Opus-Cognition is an open-source framework designed to stop this entirely. It is not an application you install; it is a master instruction set (a "system prompt") that fundamentally rewires how an AI model approaches a problem.

[!TIP] 10-Second Live Demo:
Run python examples/run_opus_live.py to watch your terminal stream the live 10-stage thinking loop as it catches a race condition in real-time.

Quick Start UI:
Simply copy the contents of system_instructions/opus46_cognitive_engine.md into your ChatGPT Custom Instructions, Claude Projects, or Cursor .cursorrules.
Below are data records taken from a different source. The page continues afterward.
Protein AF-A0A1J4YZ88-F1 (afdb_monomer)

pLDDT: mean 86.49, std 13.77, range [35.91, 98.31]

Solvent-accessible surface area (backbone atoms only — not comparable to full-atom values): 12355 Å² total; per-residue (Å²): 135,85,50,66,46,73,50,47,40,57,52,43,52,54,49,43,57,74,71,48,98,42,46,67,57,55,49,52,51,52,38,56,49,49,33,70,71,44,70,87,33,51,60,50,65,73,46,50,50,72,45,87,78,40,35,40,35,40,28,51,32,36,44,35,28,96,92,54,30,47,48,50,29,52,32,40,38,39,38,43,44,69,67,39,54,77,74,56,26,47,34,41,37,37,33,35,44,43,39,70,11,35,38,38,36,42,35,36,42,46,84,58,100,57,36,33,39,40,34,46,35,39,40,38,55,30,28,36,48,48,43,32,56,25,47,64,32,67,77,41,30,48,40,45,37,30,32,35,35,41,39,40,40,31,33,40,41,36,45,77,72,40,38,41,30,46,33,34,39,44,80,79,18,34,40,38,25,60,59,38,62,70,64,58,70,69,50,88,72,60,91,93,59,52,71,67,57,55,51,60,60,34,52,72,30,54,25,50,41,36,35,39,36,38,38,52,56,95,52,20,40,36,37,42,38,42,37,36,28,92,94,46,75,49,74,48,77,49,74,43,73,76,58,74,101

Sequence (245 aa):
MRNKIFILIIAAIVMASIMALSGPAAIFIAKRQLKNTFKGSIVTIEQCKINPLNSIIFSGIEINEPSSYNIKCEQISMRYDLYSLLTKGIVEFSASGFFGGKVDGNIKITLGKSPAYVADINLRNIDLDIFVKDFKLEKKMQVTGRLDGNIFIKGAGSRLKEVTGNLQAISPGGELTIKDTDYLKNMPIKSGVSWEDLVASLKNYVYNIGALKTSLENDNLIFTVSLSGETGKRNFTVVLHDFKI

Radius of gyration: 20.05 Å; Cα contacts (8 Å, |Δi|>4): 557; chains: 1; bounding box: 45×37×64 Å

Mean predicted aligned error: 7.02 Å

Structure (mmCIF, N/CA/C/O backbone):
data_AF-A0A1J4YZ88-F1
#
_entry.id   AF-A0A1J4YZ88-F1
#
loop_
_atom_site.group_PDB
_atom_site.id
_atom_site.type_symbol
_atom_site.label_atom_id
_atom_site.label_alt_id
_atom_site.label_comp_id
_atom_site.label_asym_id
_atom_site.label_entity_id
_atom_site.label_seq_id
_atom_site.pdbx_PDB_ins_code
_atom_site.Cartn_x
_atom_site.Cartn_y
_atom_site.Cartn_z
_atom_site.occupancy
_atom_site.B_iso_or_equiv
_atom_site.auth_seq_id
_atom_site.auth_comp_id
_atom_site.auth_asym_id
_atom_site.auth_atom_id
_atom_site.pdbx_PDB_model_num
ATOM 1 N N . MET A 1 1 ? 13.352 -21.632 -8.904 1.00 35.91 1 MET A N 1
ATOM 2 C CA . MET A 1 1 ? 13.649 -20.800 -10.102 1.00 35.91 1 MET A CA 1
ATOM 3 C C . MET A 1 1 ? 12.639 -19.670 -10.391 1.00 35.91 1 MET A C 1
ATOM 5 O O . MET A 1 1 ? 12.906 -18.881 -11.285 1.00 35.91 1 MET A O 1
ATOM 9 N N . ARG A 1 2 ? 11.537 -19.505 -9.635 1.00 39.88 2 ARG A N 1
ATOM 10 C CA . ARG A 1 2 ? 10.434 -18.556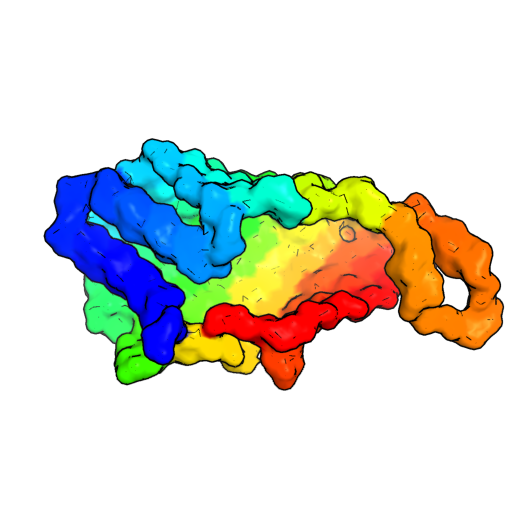 -9.933 1.00 39.88 2 ARG A CA 1
ATOM 11 C C . ARG A 1 2 ? 10.648 -17.082 -9.535 1.00 39.88 2 ARG A C 1
ATOM 13 O O . ARG A 1 2 ? 9.831 -16.245 -9.887 1.00 39.88 2 ARG A O 1
ATOM 20 N N . ASN A 1 3 ? 11.752 -16.745 -8.869 1.00 41.69 3 ASN A N 1
ATOM 21 C CA . ASN A 1 3 ? 11.842 -15.522 -8.056 1.00 41.69 3 ASN A CA 1
ATOM 22 C C . ASN A 1 3 ? 12.947 -14.542 -8.495 1.00 41.69 3 ASN A C 1
ATOM 24 O O . ASN A 1 3 ? 13.315 -13.620 -7.777 1.00 41.69 3 ASN A O 1
ATOM 28 N N . LYS A 1 4 ? 13.459 -14.702 -9.719 1.00 37.97 4 LYS A N 1
ATOM 29 C CA . LYS A 1 4 ? 14.284 -13.677 -10.382 1.00 37.97 4 LYS A CA 1
ATOM 30 C C . LYS A 1 4 ? 13.424 -12.552 -10.987 1.00 37.97 4 LYS A C 1
ATOM 32 O O . LYS A 1 4 ? 13.963 -11.577 -11.486 1.00 37.97 4 LYS A O 1
ATOM 37 N N . ILE A 1 5 ? 12.097 -12.690 -10.942 1.00 43.00 5 ILE A N 1
ATOM 38 C CA . ILE A 1 5 ? 11.166 -12.032 -11.856 1.00 43.00 5 ILE A CA 1
ATOM 39 C C . ILE A 1 5 ? 10.836 -10.596 -11.417 1.00 43.00 5 ILE A C 1
ATOM 41 O O . ILE A 1 5 ? 10.947 -9.736 -12.264 1.00 43.00 5 ILE A O 1
ATOM 45 N N . PHE A 1 6 ? 10.579 -10.264 -10.143 1.00 42.38 6 PHE A N 1
ATOM 46 C CA . PHE A 1 6 ? 10.074 -8.925 -9.739 1.00 42.38 6 PHE A CA 1
ATOM 47 C C . PHE A 1 6 ? 11.038 -7.731 -9.871 1.00 42.38 6 PHE A C 1
ATOM 49 O O . PHE A 1 6 ? 10.602 -6.604 -10.069 1.00 42.38 6 PHE A O 1
ATOM 56 N N . ILE A 1 7 ? 12.351 -7.945 -9.865 1.00 44.72 7 ILE A N 1
ATOM 57 C CA . ILE A 1 7 ? 13.300 -6.861 -10.186 1.00 44.72 7 ILE A CA 1
ATOM 58 C C . ILE A 1 7 ? 13.735 -6.919 -11.649 1.00 44.72 7 ILE A C 1
ATOM 60 O O . ILE A 1 7 ? 13.949 -5.877 -12.260 1.00 44.72 7 ILE A O 1
ATOM 64 N N . LEU A 1 8 ? 13.748 -8.111 -12.264 1.00 44.91 8 LEU A N 1
ATOM 65 C CA . LEU A 1 8 ? 13.722 -8.215 -13.725 1.00 44.91 8 LEU A CA 1
ATOM 66 C C . LEU A 1 8 ? 12.436 -7.600 -14.304 1.00 44.91 8 LEU A C 1
ATOM 68 O O . LEU A 1 8 ? 12.439 -7.261 -15.468 1.00 44.91 8 LEU A O 1
ATOM 72 N N . ILE A 1 9 ? 11.360 -7.402 -13.534 1.00 48.91 9 ILE A N 1
ATOM 73 C CA . ILE A 1 9 ? 10.124 -6.734 -13.963 1.00 48.91 9 ILE A CA 1
ATOM 74 C C . ILE A 1 9 ? 10.394 -5.262 -14.210 1.00 48.91 9 ILE A C 1
ATOM 76 O O . ILE A 1 9 ? 10.190 -4.801 -15.322 1.00 48.91 9 ILE A O 1
ATOM 80 N N . ILE A 1 10 ? 10.893 -4.538 -13.210 1.00 53.69 10 ILE A N 1
ATOM 81 C CA . ILE A 1 10 ? 11.164 -3.108 -13.362 1.00 53.69 10 ILE A CA 1
ATOM 82 C C . ILE A 1 10 ? 12.363 -2.916 -14.300 1.00 53.69 10 ILE A C 1
ATOM 84 O O . ILE A 1 10 ? 12.277 -2.139 -15.242 1.00 53.69 10 ILE A O 1
ATOM 88 N N . ALA A 1 11 ? 13.429 -3.711 -14.153 1.00 50.03 11 ALA A N 1
ATOM 89 C CA . ALA A 1 11 ? 14.609 -3.612 -15.011 1.00 50.03 11 ALA A CA 1
ATOM 90 C C . ALA A 1 11 ? 14.374 -4.080 -16.463 1.00 50.03 11 ALA A C 1
ATOM 92 O O . ALA A 1 11 ? 14.987 -3.517 -17.362 1.00 50.03 11 ALA A O 1
ATOM 93 N N . ALA A 1 12 ? 13.497 -5.058 -16.738 1.00 49.34 12 ALA A N 1
ATOM 94 C CA . ALA A 1 12 ? 13.145 -5.462 -18.108 1.00 49.34 12 ALA A CA 1
ATOM 95 C C . ALA A 1 12 ? 11.981 -4.660 -18.692 1.00 49.34 12 ALA A C 1
ATOM 97 O O . ALA A 1 12 ? 11.925 -4.548 -19.905 1.00 49.34 12 ALA A O 1
ATOM 98 N N . ILE A 1 13 ? 11.087 -4.061 -17.894 1.00 54.44 13 ILE A N 1
ATOM 99 C CA . ILE A 1 13 ? 10.165 -3.028 -18.398 1.00 54.44 13 ILE A CA 1
ATOM 100 C C . ILE A 1 13 ? 10.987 -1.828 -18.846 1.00 54.44 13 ILE A C 1
ATOM 102 O O . ILE A 1 13 ? 10.776 -1.358 -19.955 1.00 54.44 13 ILE A O 1
ATOM 106 N N . VAL A 1 14 ? 11.973 -1.406 -18.051 1.00 55.88 14 VAL A N 1
ATOM 107 C CA . VAL A 1 14 ? 12.908 -0.329 -18.393 1.00 55.88 14 VAL A CA 1
ATOM 108 C C . VAL A 1 14 ? 13.830 -0.721 -19.564 1.00 55.88 14 VAL A C 1
ATOM 110 O O . VAL A 1 14 ? 13.955 0.045 -20.508 1.00 55.88 14 VAL A O 1
ATOM 113 N N . MET A 1 15 ? 14.403 -1.932 -19.614 1.00 53.50 15 MET A N 1
ATOM 114 C CA . MET A 1 15 ? 15.228 -2.358 -20.765 1.00 53.50 15 MET A CA 1
ATOM 115 C C . MET A 1 15 ? 14.422 -2.649 -22.044 1.00 53.50 15 MET A C 1
ATOM 117 O O . MET A 1 15 ? 14.904 -2.363 -23.135 1.00 53.50 15 MET A O 1
ATOM 121 N N . ALA A 1 16 ? 13.202 -3.189 -21.957 1.00 48.66 16 ALA A N 1
ATOM 122 C CA . ALA A 1 16 ? 12.368 -3.460 -23.134 1.00 48.66 16 ALA A CA 1
ATOM 123 C C . ALA A 1 16 ? 11.719 -2.189 -23.697 1.00 48.66 16 ALA A C 1
ATOM 125 O O . ALA A 1 16 ? 11.510 -2.099 -24.902 1.00 48.66 16 ALA A O 1
ATOM 126 N N . SER A 1 17 ? 11.448 -1.188 -22.858 1.00 49.00 17 SER A N 1
ATOM 127 C CA . SER A 1 17 ? 11.030 0.145 -23.317 1.00 49.00 17 SER A CA 1
ATOM 128 C C . SER A 1 17 ? 12.177 0.935 -23.952 1.00 49.00 17 SER A C 1
ATOM 130 O O . SER A 1 17 ? 11.928 1.710 -24.870 1.00 49.00 17 SER A O 1
ATOM 132 N N . ILE A 1 18 ? 13.428 0.659 -23.560 1.00 54.47 18 ILE A N 1
ATOM 133 C CA . ILE A 1 18 ? 14.628 1.146 -24.258 1.00 54.47 18 ILE A CA 1
ATOM 134 C C . ILE A 1 18 ? 14.828 0.451 -25.623 1.00 54.47 18 ILE A C 1
ATOM 136 O O . ILE A 1 18 ? 15.449 1.038 -26.505 1.00 54.47 18 ILE A O 1
ATOM 140 N N . MET A 1 19 ? 14.292 -0.762 -25.845 1.00 51.78 19 MET A N 1
ATOM 141 C CA . MET A 1 19 ? 14.606 -1.570 -27.042 1.00 51.78 19 MET A CA 1
ATOM 142 C C . MET A 1 19 ? 13.437 -1.895 -27.999 1.00 51.78 19 MET A C 1
ATOM 144 O O . MET A 1 19 ? 13.708 -2.369 -29.099 1.00 51.78 19 MET A O 1
ATOM 148 N N . ALA A 1 20 ? 12.159 -1.645 -27.672 1.00 47.56 20 ALA A N 1
ATOM 149 C CA . ALA A 1 20 ? 11.039 -2.031 -28.550 1.00 47.56 20 ALA A CA 1
ATOM 150 C C . ALA A 1 20 ? 9.841 -1.053 -28.552 1.00 47.56 20 ALA A C 1
ATOM 152 O O . ALA A 1 20 ? 8.817 -1.280 -27.916 1.00 47.56 20 ALA A O 1
ATOM 153 N N . LEU A 1 21 ? 10.004 0.032 -29.311 1.00 60.50 21 LEU A N 1
ATOM 154 C CA . LEU A 1 21 ? 9.102 0.744 -30.246 1.00 60.50 21 LEU A CA 1
ATOM 155 C C . LEU A 1 21 ? 7.562 0.527 -30.327 1.00 60.50 21 LEU A C 1
ATOM 157 O O . LEU A 1 21 ? 6.963 1.019 -31.279 1.00 60.50 21 LEU A O 1
ATOM 161 N N . SER A 1 22 ? 6.842 -0.097 -29.389 1.00 74.56 22 SER A N 1
ATOM 162 C CA . SER A 1 22 ? 5.369 -0.014 -29.414 1.00 74.56 22 SER A CA 1
ATOM 163 C C . SER A 1 22 ? 4.721 -0.134 -28.030 1.00 74.56 22 SER A C 1
ATOM 165 O O . SER A 1 22 ? 5.022 -1.042 -27.254 1.00 74.56 22 SER A O 1
ATOM 167 N N . GLY A 1 23 ? 3.780 0.771 -27.725 1.00 83.81 23 GLY A N 1
ATOM 168 C CA . GLY A 1 23 ? 2.959 0.733 -26.505 1.00 83.81 23 GLY A CA 1
ATOM 169 C C . GLY A 1 23 ? 2.343 -0.646 -26.186 1.00 83.81 23 GLY A C 1
ATOM 170 O O . GLY A 1 23 ? 2.371 -1.046 -25.021 1.00 83.81 23 GLY A O 1
ATOM 171 N N . PRO A 1 24 ? 1.869 -1.436 -27.176 1.00 90.50 24 PRO A N 1
ATOM 172 C CA . PRO A 1 24 ? 1.367 -2.792 -26.946 1.00 90.50 24 PRO A CA 1
ATOM 173 C C . PRO A 1 24 ? 2.372 -3.755 -26.300 1.00 90.50 24 PRO A C 1
ATOM 175 O O . PRO A 1 24 ? 1.985 -4.538 -25.431 1.00 90.50 24 PRO A O 1
ATOM 178 N N . ALA A 1 25 ? 3.656 -3.695 -26.669 1.00 86.69 25 ALA A N 1
ATOM 179 C CA . ALA A 1 25 ? 4.680 -4.557 -26.078 1.00 86.69 25 ALA A CA 1
ATOM 180 C C . ALA A 1 25 ? 4.905 -4.220 -24.596 1.00 86.69 25 ALA A C 1
ATOM 182 O O . ALA A 1 25 ? 4.930 -5.118 -23.750 1.00 86.69 25 ALA A O 1
ATOM 183 N N . ALA A 1 26 ? 4.979 -2.927 -24.263 1.00 85.94 26 ALA A N 1
ATOM 184 C CA . ALA A 1 26 ? 5.083 -2.467 -22.880 1.00 85.94 26 ALA A CA 1
ATOM 185 C C . ALA A 1 26 ? 3.863 -2.894 -22.046 1.00 85.94 26 ALA A C 1
ATOM 187 O O . ALA A 1 26 ? 4.031 -3.399 -20.936 1.00 85.94 26 ALA A O 1
ATOM 188 N N . ILE A 1 27 ? 2.648 -2.783 -22.600 1.00 91.19 27 ILE A N 1
ATOM 189 C CA . ILE A 1 27 ? 1.417 -3.272 -21.960 1.00 91.19 27 ILE A CA 1
ATOM 190 C C . ILE A 1 27 ? 1.479 -4.782 -21.723 1.00 91.19 27 ILE A C 1
ATOM 192 O O . ILE A 1 27 ? 1.149 -5.240 -20.631 1.00 91.19 27 ILE A O 1
ATOM 196 N N . PHE A 1 28 ? 1.887 -5.571 -22.721 1.00 91.19 28 PHE A N 1
ATOM 197 C CA . PHE A 1 28 ? 1.975 -7.026 -22.591 1.00 91.19 28 PHE A CA 1
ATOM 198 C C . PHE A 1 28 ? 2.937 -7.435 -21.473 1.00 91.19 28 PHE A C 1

You will immediately notice your AI taking longer to answer, but producing radically verified, flawless intelligence.


🌟 The Core Concept: Fast vs. Slow Thinking

Standard AI models operate on "fast thinking." When you ask a question, they probabilistically guess the next word until the answer is done. This works for writing emails, but it is catastrophic for engineering and complex logic.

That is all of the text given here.